Les lettres les plus gracieuses s’échangent entre Hélène et son beau-père. Dans l’une d’elles, la comtesse demande des détails sur Sidonie et insiste pour que le prince vienne les rejoindre l’hiver à Paris. Il lui répond d’une façon charmante, ne manquant pas une petite allusion malicieuse au caractère de sa femme qui a été pour Sidonie une bonne école.


« Vienne, le 1 mai 1807.


» Votre lettre, chère belle-fille (car il me paraît que c’est comme la prêtrise un titre ineffaçable), nous a tous pénétrés de tendresse et de reconnaissance. Sidonie en est aux anges et Christine y a vu tant de délicatesse et de bonté par vos recherches de ses amies, et de tout ce qui peut la toucher, ainsi que de votre passage à Tœplitz qui nous a fait pleurer tous les deux, que je ne puis assez vous exprimer tous ces différents sentiments.
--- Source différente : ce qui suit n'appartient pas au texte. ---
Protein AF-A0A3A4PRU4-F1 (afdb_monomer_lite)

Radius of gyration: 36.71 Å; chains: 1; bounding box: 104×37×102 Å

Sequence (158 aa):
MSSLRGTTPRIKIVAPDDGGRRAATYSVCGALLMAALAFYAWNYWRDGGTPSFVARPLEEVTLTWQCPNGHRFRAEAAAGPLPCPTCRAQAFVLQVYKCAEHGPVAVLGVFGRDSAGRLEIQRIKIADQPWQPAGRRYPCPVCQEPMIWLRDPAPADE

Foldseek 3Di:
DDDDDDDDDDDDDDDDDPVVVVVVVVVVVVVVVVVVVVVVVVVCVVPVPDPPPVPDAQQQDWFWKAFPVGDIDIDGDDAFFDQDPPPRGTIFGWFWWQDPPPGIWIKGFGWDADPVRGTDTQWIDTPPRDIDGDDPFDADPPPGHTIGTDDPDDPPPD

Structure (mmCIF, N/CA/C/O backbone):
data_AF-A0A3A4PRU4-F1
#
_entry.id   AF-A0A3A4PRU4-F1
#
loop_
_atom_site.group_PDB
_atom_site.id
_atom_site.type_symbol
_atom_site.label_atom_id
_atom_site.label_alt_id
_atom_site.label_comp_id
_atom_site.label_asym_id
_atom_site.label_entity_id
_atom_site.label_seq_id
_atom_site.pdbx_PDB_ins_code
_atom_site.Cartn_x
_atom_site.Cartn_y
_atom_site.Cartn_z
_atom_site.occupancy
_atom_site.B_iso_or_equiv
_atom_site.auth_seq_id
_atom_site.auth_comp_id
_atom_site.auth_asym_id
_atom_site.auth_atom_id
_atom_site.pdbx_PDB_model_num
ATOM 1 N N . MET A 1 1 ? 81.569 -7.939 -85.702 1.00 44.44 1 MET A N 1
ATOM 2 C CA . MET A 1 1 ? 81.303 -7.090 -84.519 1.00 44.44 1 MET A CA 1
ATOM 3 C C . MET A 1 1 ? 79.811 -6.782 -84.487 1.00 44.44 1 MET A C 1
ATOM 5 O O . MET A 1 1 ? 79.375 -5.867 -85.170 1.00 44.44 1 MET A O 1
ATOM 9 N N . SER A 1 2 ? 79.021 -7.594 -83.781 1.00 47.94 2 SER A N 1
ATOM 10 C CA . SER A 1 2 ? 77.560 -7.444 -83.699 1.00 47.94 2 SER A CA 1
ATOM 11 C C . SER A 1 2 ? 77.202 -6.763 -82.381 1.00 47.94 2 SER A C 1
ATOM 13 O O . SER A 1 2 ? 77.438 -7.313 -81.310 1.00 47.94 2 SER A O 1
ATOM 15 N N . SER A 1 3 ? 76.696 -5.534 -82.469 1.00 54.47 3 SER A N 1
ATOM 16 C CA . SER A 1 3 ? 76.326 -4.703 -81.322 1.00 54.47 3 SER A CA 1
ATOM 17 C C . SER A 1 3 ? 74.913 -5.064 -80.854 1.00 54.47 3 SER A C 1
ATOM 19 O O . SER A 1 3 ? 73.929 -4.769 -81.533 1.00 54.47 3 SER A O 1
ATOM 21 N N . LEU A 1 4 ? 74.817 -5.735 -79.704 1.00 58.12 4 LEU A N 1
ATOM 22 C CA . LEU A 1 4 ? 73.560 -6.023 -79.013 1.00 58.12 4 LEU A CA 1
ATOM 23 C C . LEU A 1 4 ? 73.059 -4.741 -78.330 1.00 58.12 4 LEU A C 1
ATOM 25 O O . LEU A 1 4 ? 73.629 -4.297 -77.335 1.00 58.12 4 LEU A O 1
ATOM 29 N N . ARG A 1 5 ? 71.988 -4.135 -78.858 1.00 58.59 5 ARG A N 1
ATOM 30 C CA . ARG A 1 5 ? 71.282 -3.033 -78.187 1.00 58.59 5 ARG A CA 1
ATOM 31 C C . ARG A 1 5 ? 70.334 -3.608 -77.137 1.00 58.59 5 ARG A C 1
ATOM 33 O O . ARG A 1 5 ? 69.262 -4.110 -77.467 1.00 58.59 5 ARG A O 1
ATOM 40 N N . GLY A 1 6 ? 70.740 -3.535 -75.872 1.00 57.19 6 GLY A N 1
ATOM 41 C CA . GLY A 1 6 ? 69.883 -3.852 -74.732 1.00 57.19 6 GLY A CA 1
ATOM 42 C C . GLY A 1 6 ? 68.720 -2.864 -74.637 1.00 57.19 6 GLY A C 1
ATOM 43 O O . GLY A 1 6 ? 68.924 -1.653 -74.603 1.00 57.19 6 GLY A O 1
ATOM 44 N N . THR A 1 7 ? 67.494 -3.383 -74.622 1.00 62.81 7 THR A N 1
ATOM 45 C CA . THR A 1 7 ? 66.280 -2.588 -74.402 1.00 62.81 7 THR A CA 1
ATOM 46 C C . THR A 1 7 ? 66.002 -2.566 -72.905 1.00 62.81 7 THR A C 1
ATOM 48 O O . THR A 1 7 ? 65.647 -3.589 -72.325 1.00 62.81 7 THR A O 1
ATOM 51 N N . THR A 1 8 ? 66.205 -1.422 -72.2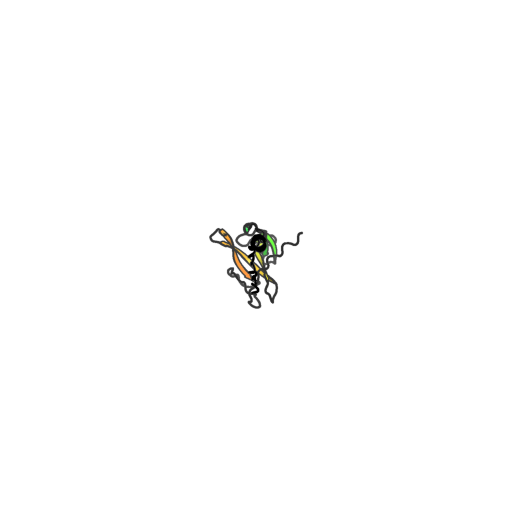60 1.00 66.50 8 THR A N 1
ATOM 52 C CA . THR A 1 8 ? 65.938 -1.266 -70.827 1.00 66.50 8 THR A CA 1
ATOM 53 C C . THR A 1 8 ? 64.423 -1.239 -70.595 1.00 66.50 8 THR A C 1
ATOM 55 O O . THR A 1 8 ? 63.744 -0.384 -71.175 1.00 66.50 8 THR A O 1
ATOM 58 N N . PRO A 1 9 ? 63.852 -2.140 -69.776 1.00 66.88 9 PRO A N 1
ATOM 59 C CA . PRO A 1 9 ? 62.421 -2.138 -69.506 1.00 66.88 9 PRO A CA 1
ATOM 60 C C . PRO A 1 9 ? 62.036 -0.882 -68.720 1.00 66.88 9 PRO A C 1
ATOM 62 O O . PRO A 1 9 ? 62.591 -0.580 -67.663 1.00 66.88 9 PRO A O 1
ATOM 65 N N . ARG A 1 10 ? 61.068 -0.131 -69.249 1.00 73.88 10 ARG A N 1
ATOM 66 C CA . ARG A 1 10 ? 60.547 1.087 -68.626 1.00 73.88 10 ARG A CA 1
ATOM 67 C C . ARG A 1 10 ? 59.383 0.713 -67.710 1.00 73.88 10 ARG A C 1
ATOM 69 O O . ARG A 1 10 ? 58.261 0.528 -68.173 1.00 73.88 10 ARG A O 1
ATOM 76 N N . ILE A 1 11 ? 59.658 0.591 -66.415 1.00 75.94 11 ILE A N 1
ATOM 77 C CA . ILE A 1 11 ? 58.637 0.346 -65.389 1.00 75.94 11 ILE A CA 1
ATOM 78 C C . ILE A 1 11 ? 57.785 1.616 -65.252 1.00 75.94 11 ILE A C 1
ATOM 80 O O . ILE A 1 11 ? 58.283 2.666 -64.846 1.00 75.94 11 ILE A O 1
ATOM 84 N N . LYS A 1 12 ? 56.501 1.538 -65.621 1.00 71.81 12 LYS A N 1
ATOM 85 C CA . LYS A 1 12 ? 55.512 2.581 -65.322 1.00 71.81 12 LYS A CA 1
ATOM 86 C C . LYS A 1 12 ? 54.922 2.305 -63.943 1.00 71.81 12 LYS A C 1
ATOM 88 O O . LYS A 1 12 ? 54.179 1.345 -63.772 1.00 71.81 12 LYS A O 1
ATOM 93 N N . ILE A 1 13 ? 55.245 3.157 -62.979 1.00 71.75 13 ILE A N 1
ATOM 94 C CA . ILE A 1 13 ? 54.567 3.187 -61.683 1.00 71.75 13 ILE A CA 1
ATOM 95 C C . ILE A 1 13 ? 53.226 3.889 -61.914 1.00 71.75 13 ILE A C 1
ATOM 97 O O . ILE A 1 13 ? 53.193 5.080 -62.220 1.00 71.75 13 ILE A O 1
ATOM 101 N N . VAL A 1 14 ? 52.129 3.137 -61.850 1.00 70.56 14 VAL A N 1
ATOM 102 C CA . VAL A 1 14 ? 50.770 3.686 -61.924 1.00 70.56 14 VAL A CA 1
ATOM 103 C C . VAL A 1 14 ? 50.408 4.193 -60.531 1.00 70.56 14 VAL A C 1
ATOM 105 O O . VAL A 1 14 ? 50.494 3.439 -59.562 1.00 70.56 14 VAL A O 1
ATOM 108 N N . ALA A 1 15 ? 50.061 5.476 -60.417 1.00 68.12 15 ALA A N 1
ATOM 109 C CA . ALA A 1 15 ? 49.613 6.050 -59.154 1.00 68.12 15 ALA A CA 1
ATOM 110 C C . ALA A 1 15 ? 48.292 5.386 -58.713 1.00 68.12 15 ALA A C 1
ATOM 112 O O . ALA A 1 15 ? 47.446 5.113 -59.569 1.00 68.12 15 ALA A O 1
ATOM 113 N N . PRO A 1 16 ? 48.110 5.095 -57.414 1.00 63.16 16 PRO A N 1
ATOM 114 C CA . PRO A 1 16 ? 46.889 4.471 -56.921 1.00 63.16 16 PRO A CA 1
ATOM 115 C C . PRO A 1 16 ? 45.682 5.388 -57.149 1.00 63.16 16 PRO A C 1
ATOM 117 O O . PRO A 1 16 ? 45.755 6.588 -56.900 1.00 63.16 16 PRO A O 1
ATOM 120 N N . ASP A 1 17 ? 44.586 4.800 -57.623 1.00 68.19 17 ASP A N 1
ATOM 121 C CA . ASP A 1 17 ? 43.334 5.489 -57.935 1.00 68.19 17 ASP A CA 1
ATOM 122 C C . ASP A 1 17 ? 42.677 6.049 -56.654 1.00 68.19 17 ASP A C 1
ATOM 124 O O . ASP A 1 17 ? 42.417 5.322 -55.688 1.00 68.19 17 ASP A O 1
ATOM 128 N N . ASP A 1 18 ? 42.401 7.356 -56.643 1.00 65.69 18 ASP A N 1
ATOM 129 C CA . ASP A 1 18 ? 41.788 8.083 -55.525 1.00 65.69 18 ASP A CA 1
ATOM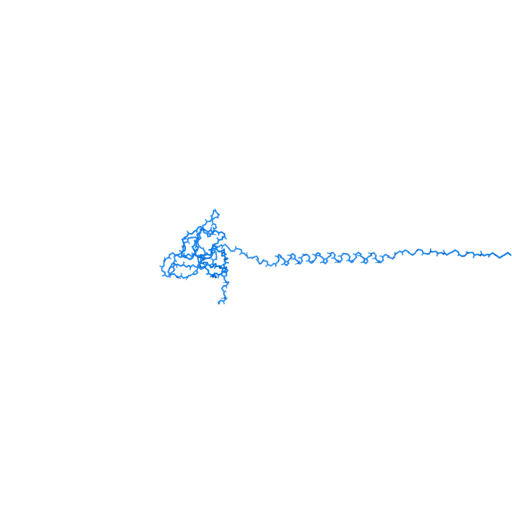 130 C C . ASP A 1 18 ? 40.353 7.613 -55.210 1.00 65.69 18 ASP A C 1
ATOM 132 O O . ASP A 1 18 ? 39.816 7.909 -54.133 1.00 65.69 18 ASP A O 1
ATOM 136 N N . GLY A 1 19 ? 39.729 6.844 -56.112 1.00 64.75 19 GLY A N 1
ATOM 137 C CA . GLY A 1 19 ? 38.389 6.283 -55.932 1.00 64.75 19 GLY A CA 1
ATOM 138 C C . GLY A 1 19 ? 38.256 5.360 -54.713 1.00 64.75 19 GLY A C 1
ATOM 139 O O . GLY A 1 19 ? 37.252 5.421 -53.997 1.00 64.75 19 GLY A O 1
ATOM 140 N N . GLY A 1 20 ? 39.287 4.564 -54.405 1.00 66.12 20 GLY A N 1
ATOM 141 C CA . GLY A 1 20 ? 39.253 3.611 -53.287 1.00 66.12 20 GLY A CA 1
ATOM 142 C C . GLY A 1 20 ? 39.234 4.281 -51.909 1.00 66.12 20 GLY A C 1
ATOM 143 O O . GLY A 1 20 ? 38.572 3.808 -50.984 1.00 66.12 20 GLY A O 1
ATOM 144 N N . ARG A 1 21 ? 39.905 5.433 -51.774 1.00 64.81 21 ARG A N 1
ATOM 145 C CA . ARG A 1 21 ? 39.960 6.186 -50.510 1.00 64.81 21 ARG A CA 1
ATOM 146 C C . ARG A 1 21 ? 38.610 6.797 -50.156 1.00 64.81 21 ARG A C 1
ATOM 148 O O . ARG A 1 21 ? 38.198 6.727 -49.003 1.00 64.81 21 ARG A O 1
ATOM 155 N N . ARG A 1 22 ? 37.894 7.331 -51.148 1.00 70.56 22 ARG A N 1
ATOM 156 C CA . ARG A 1 22 ? 36.562 7.921 -50.946 1.00 70.56 22 ARG A CA 1
ATOM 157 C C . ARG A 1 22 ? 35.534 6.860 -50.549 1.00 70.56 22 ARG A C 1
ATOM 159 O O . ARG A 1 22 ? 34.787 7.073 -49.599 1.00 70.56 22 ARG A O 1
ATOM 166 N N . ALA A 1 23 ? 35.547 5.698 -51.206 1.00 68.50 23 ALA A N 1
ATOM 167 C CA . ALA A 1 23 ? 34.653 4.586 -50.875 1.00 68.50 23 ALA A CA 1
ATOM 168 C C . ALA A 1 23 ? 34.849 4.078 -49.432 1.00 68.50 23 ALA A C 1
ATOM 170 O O . ALA A 1 23 ? 33.872 3.866 -48.711 1.00 68.50 23 ALA A O 1
ATOM 171 N N . ALA A 1 24 ? 36.103 3.962 -48.978 1.00 70.62 24 ALA A N 1
ATOM 172 C CA . ALA A 1 24 ? 36.412 3.573 -47.603 1.00 70.62 24 ALA A CA 1
ATOM 173 C C . ALA A 1 24 ? 35.893 4.597 -46.578 1.00 70.62 24 ALA A C 1
ATOM 175 O O . ALA A 1 24 ? 35.307 4.214 -45.565 1.00 70.62 24 ALA A O 1
ATOM 176 N N . THR A 1 25 ? 36.038 5.898 -46.853 1.00 77.06 25 THR A N 1
ATOM 177 C CA . THR A 1 25 ? 35.531 6.953 -45.963 1.00 77.06 25 THR A CA 1
ATOM 178 C C . THR A 1 25 ? 34.008 6.908 -45.828 1.00 77.06 25 THR A C 1
ATOM 180 O O . THR A 1 25 ? 33.502 6.932 -44.707 1.00 77.06 25 THR A O 1
ATOM 183 N N . TYR A 1 26 ? 33.266 6.769 -46.933 1.0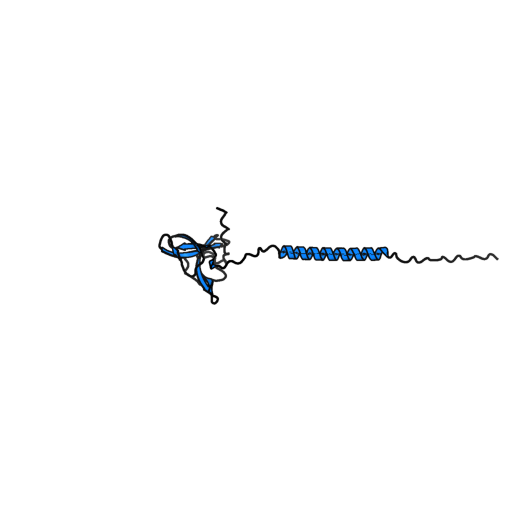0 81.06 26 TYR A N 1
ATOM 184 C CA . TYR A 1 26 ? 31.800 6.684 -46.875 1.00 81.06 26 TYR A CA 1
ATOM 185 C C . TYR A 1 26 ? 31.311 5.447 -46.112 1.00 81.06 26 TYR A C 1
ATOM 187 O O . TYR A 1 26 ? 30.336 5.539 -45.366 1.00 81.06 26 TYR A O 1
ATOM 195 N N . SER A 1 27 ? 32.016 4.317 -46.227 1.00 88.19 27 SER A N 1
ATOM 196 C CA . SER A 1 27 ? 31.692 3.099 -45.478 1.00 88.19 27 SER A CA 1
ATOM 197 C C . SER A 1 27 ? 31.843 3.287 -43.966 1.00 88.19 27 SER A C 1
ATOM 199 O O . SER A 1 27 ? 30.979 2.852 -43.205 1.00 88.19 27 SER A O 1
ATOM 201 N N . VAL A 1 28 ? 32.920 3.941 -43.519 1.00 88.75 28 VAL A N 1
ATOM 202 C CA . VAL A 1 28 ? 33.157 4.188 -42.087 1.00 88.75 28 VAL A CA 1
ATOM 203 C C . VAL A 1 28 ? 32.135 5.183 -41.536 1.00 88.75 28 VAL A C 1
ATOM 205 O O . VAL A 1 28 ? 31.547 4.938 -40.484 1.00 88.75 28 VAL A O 1
ATOM 208 N N . CYS A 1 29 ? 31.861 6.271 -42.262 1.00 90.38 29 CYS A N 1
ATOM 209 C CA . CYS A 1 29 ? 30.856 7.252 -41.851 1.00 90.38 29 CYS A CA 1
ATOM 210 C C . CYS A 1 29 ? 29.451 6.637 -41.757 1.00 90.38 29 CYS A C 1
ATOM 212 O O . CYS A 1 29 ? 28.737 6.898 -40.789 1.00 90.38 29 CYS A O 1
ATOM 214 N N . GLY A 1 30 ? 29.069 5.785 -42.714 1.00 93.25 30 GLY A N 1
ATOM 215 C CA . GLY A 1 30 ? 27.788 5.078 -42.686 1.00 93.25 30 GLY A CA 1
ATOM 216 C C . GLY A 1 30 ? 27.654 4.144 -41.480 1.00 93.25 30 GLY A C 1
ATOM 217 O O . GLY A 1 30 ? 26.638 4.177 -40.788 1.00 93.25 30 GLY A O 1
ATOM 218 N N . ALA A 1 31 ? 28.697 3.364 -41.174 1.00 94.25 31 ALA A N 1
ATOM 219 C CA . ALA A 1 31 ? 28.696 2.457 -40.026 1.00 94.25 31 ALA A CA 1
ATOM 220 C C . ALA A 1 31 ? 28.563 3.205 -38.687 1.00 94.25 31 ALA A C 1
ATOM 222 O O . ALA A 1 31 ? 27.785 2.795 -37.824 1.00 94.25 31 ALA A O 1
ATOM 223 N N . LEU A 1 32 ? 29.269 4.330 -38.529 1.00 95.75 32 LEU A N 1
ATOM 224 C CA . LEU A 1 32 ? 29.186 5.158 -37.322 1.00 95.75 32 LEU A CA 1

» Attendez-vous à trouver dans Sidonie votre âme, votre sensibilité, votre générosité, votre indulgence, non pas tout votre esprit, non plus que vos charmes, mais beaucoup de l’un et de l’autre. Sans être belle elle est jolie, très bien faite et a de l’agrément. Je ne doute pas qu’elle ne convienne à notre beau-fils, car je me plais déjà à lui voir ce nom. Elle n’est ni trop, ni trop peu embarrassée et juge à merveille les gens et les choses ; je ne saurais trop parler de la bonté de son cœur. Les marques de petite vérole ne sont point très fortes, elle est blanche et de bonne santé et plaît beaucoup sans aucune recherche ; on ne peut pas être aimée plus généralement, Elle est à une école (entre nous) propre à former le caractère. M. Corali forme ses grâces depuis le jour où j’ai reçu vos intentions. Elle a déjà fait beaucoup de progrès, elle en fera dans tous les genres auprès de vous et je prévois pour nous tous le plus grand bonheur.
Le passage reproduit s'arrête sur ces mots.